■ **Items from a data source**:
┌────────

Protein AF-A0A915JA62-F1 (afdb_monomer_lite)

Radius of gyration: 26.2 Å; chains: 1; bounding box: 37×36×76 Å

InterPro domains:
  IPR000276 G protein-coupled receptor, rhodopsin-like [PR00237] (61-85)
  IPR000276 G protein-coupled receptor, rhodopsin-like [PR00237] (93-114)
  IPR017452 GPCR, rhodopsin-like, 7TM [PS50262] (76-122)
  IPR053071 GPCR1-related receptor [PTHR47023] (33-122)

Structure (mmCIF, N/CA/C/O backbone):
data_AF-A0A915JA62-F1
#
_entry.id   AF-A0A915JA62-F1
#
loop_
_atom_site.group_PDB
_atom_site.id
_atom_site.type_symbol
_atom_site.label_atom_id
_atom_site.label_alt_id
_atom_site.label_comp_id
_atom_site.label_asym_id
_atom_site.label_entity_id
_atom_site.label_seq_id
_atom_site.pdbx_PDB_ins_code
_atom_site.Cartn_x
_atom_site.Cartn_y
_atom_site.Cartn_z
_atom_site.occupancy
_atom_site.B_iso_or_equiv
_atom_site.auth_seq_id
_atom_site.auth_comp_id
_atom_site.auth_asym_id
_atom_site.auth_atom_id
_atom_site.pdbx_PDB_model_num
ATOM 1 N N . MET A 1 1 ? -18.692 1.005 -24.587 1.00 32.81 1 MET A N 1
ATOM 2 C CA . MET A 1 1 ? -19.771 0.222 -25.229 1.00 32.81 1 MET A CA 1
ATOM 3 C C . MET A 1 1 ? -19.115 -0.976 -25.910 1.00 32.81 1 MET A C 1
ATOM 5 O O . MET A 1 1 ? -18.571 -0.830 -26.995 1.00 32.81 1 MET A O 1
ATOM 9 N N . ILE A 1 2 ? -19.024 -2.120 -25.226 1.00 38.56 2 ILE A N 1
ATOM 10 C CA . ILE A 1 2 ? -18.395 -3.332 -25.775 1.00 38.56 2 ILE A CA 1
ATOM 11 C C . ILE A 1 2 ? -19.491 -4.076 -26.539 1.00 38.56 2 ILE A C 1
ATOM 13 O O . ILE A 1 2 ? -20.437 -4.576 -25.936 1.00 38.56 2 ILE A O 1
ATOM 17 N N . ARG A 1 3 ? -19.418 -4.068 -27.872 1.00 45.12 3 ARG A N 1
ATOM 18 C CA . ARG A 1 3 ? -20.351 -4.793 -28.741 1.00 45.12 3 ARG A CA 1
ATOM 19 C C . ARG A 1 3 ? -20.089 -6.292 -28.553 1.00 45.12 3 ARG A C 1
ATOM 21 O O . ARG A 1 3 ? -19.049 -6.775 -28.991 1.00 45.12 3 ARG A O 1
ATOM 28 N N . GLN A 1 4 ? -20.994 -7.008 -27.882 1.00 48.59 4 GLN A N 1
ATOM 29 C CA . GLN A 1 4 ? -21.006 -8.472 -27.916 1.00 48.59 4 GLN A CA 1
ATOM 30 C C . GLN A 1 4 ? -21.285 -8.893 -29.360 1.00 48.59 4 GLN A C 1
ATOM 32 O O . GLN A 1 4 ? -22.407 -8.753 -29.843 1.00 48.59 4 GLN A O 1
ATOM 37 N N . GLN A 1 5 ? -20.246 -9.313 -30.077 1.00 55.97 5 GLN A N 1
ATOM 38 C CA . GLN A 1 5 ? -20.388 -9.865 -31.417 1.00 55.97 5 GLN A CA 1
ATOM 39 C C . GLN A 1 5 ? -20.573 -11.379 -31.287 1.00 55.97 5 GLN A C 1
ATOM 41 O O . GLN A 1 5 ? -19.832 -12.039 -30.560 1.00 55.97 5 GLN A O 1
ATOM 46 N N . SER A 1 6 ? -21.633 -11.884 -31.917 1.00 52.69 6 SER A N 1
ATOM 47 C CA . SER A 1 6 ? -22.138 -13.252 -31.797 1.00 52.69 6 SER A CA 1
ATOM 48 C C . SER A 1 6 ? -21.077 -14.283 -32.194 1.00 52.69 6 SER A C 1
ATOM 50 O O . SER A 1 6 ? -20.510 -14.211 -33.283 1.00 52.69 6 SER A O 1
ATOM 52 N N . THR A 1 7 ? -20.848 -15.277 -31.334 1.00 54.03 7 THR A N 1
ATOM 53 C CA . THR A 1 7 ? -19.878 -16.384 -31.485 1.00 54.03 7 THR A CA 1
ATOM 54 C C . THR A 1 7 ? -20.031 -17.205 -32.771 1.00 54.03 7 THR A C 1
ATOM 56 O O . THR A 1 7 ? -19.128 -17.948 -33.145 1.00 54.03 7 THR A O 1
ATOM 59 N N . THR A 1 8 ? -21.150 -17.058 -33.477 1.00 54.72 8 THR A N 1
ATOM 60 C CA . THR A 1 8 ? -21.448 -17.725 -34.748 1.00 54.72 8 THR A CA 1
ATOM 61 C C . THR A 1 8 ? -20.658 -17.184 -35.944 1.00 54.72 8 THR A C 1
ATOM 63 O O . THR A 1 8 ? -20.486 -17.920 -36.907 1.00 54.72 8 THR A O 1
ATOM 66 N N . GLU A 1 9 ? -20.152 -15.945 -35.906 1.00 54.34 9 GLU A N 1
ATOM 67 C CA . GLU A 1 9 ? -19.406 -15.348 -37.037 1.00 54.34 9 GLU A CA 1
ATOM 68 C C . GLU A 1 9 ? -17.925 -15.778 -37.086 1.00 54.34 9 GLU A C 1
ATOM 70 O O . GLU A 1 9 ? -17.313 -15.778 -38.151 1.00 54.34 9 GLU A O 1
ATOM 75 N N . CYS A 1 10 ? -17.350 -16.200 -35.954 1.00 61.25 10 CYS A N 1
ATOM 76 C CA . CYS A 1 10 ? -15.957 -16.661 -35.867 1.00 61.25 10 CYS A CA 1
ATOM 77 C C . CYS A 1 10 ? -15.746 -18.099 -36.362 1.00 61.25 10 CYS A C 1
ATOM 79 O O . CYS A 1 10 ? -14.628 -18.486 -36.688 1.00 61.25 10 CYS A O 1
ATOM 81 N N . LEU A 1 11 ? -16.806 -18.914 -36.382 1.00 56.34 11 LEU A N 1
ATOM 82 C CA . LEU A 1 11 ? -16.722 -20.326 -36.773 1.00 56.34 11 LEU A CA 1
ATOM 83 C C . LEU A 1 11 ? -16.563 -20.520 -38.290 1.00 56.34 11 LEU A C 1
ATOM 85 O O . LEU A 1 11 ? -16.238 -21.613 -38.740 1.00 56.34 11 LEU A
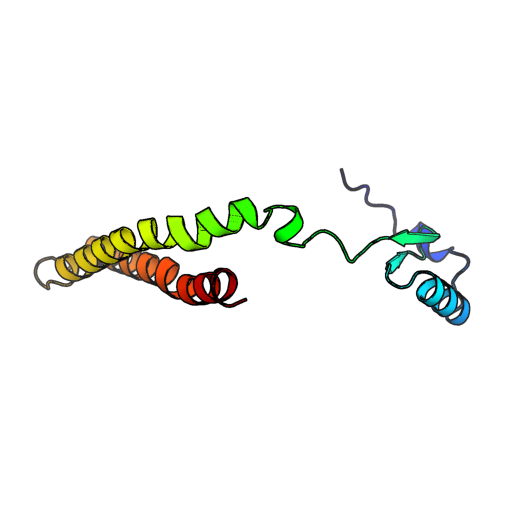 O 1
ATOM 89 N N . SER A 1 12 ? -16.816 -19.468 -39.071 1.00 57.53 12 SER A N 1
ATOM 90 C CA . SER A 1 12 ? -16.666 -19.441 -40.529 1.00 57.53 12 SER A CA 1
ATOM 91 C C . SER A 1 12 ? -15.350 -18.816 -40.998 1.00 57.53 12 SER A C 1
ATOM 93 O O . SER A 1 12 ? -15.157 -18.654 -42.203 1.00 57.53 12 SER A O 1
ATOM 95 N N . SER A 1 13 ? -14.453 -18.441 -40.078 1.00 58.28 13 SER A N 1
ATOM 96 C CA . SER A 1 13 ? -13.142 -17.906 -40.445 1.00 58.28 13 SER A CA 1
ATOM 97 C C . SER A 1 13 ? -12.355 -18.939 -41.272 1.00 58.28 13 SER A C 1
ATOM 99 O O . SER A 1 13 ? -12.373 -20.126 -40.941 1.00 58.28 13 SER A O 1
ATOM 101 N N . PRO A 1 14 ? -11.603 -18.522 -42.308 1.00 55.16 14 PRO A N 1
ATOM 102 C CA . PRO A 1 14 ? -10.830 -19.412 -43.189 1.00 55.16 14 PRO A CA 1
ATOM 103 C C . PRO A 1 14 ? -9.666 -20.152 -42.491 1.00 55.16 14 PRO A C 1
ATOM 105 O O . PRO A 1 14 ? -8.869 -20.815 -43.146 1.00 55.16 14 PRO A O 1
ATOM 108 N N . LEU A 1 15 ? -9.567 -20.058 -41.163 1.00 60.53 15 LEU A N 1
ATOM 109 C CA . LEU A 1 15 ? -8.533 -20.629 -40.299 1.00 60.53 15 LEU A CA 1
ATOM 110 C C . LEU A 1 15 ? -9.067 -21.828 -39.499 1.00 60.53 15 LEU A C 1
ATOM 112 O O . LEU A 1 15 ? -8.761 -21.989 -38.321 1.00 60.53 15 LEU A O 1
ATOM 116 N N . ASN A 1 16 ? -9.876 -22.675 -40.139 1.00 59.44 16 ASN A N 1
ATOM 117 C CA . ASN A 1 16 ? -10.269 -23.973 -39.577 1.00 59.44 16 ASN A CA 1
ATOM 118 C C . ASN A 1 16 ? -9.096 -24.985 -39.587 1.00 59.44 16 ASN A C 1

└────────

■ **INSTRUCTIONS TO FOLLOW**:
Given the records above, restate word for word only the lines starting at the one with "ATOM 1 N N ." and ending at the one with "ATOM 5 O O .".

■ **SOLUTION FOR THIS PROBLEM**:
ATOM 1 N N . MET A 1 1 ? -18.692 1.005 -24.587 1.00 32.81 1 MET A N 1
ATOM 2 C CA . MET A 1 1 ? -19.771 0.222 -25.229 1.00 32.81 1 MET A CA 1
ATOM 3 C C . MET A 1 1 ? -19.115 -0.976 -25.910 1.00 32.81 1 MET A C 1
ATOM 5 O O . MET A 1 1 ? -18.571 -0.830 -26.995 1.00 32.81 1 MET A O 1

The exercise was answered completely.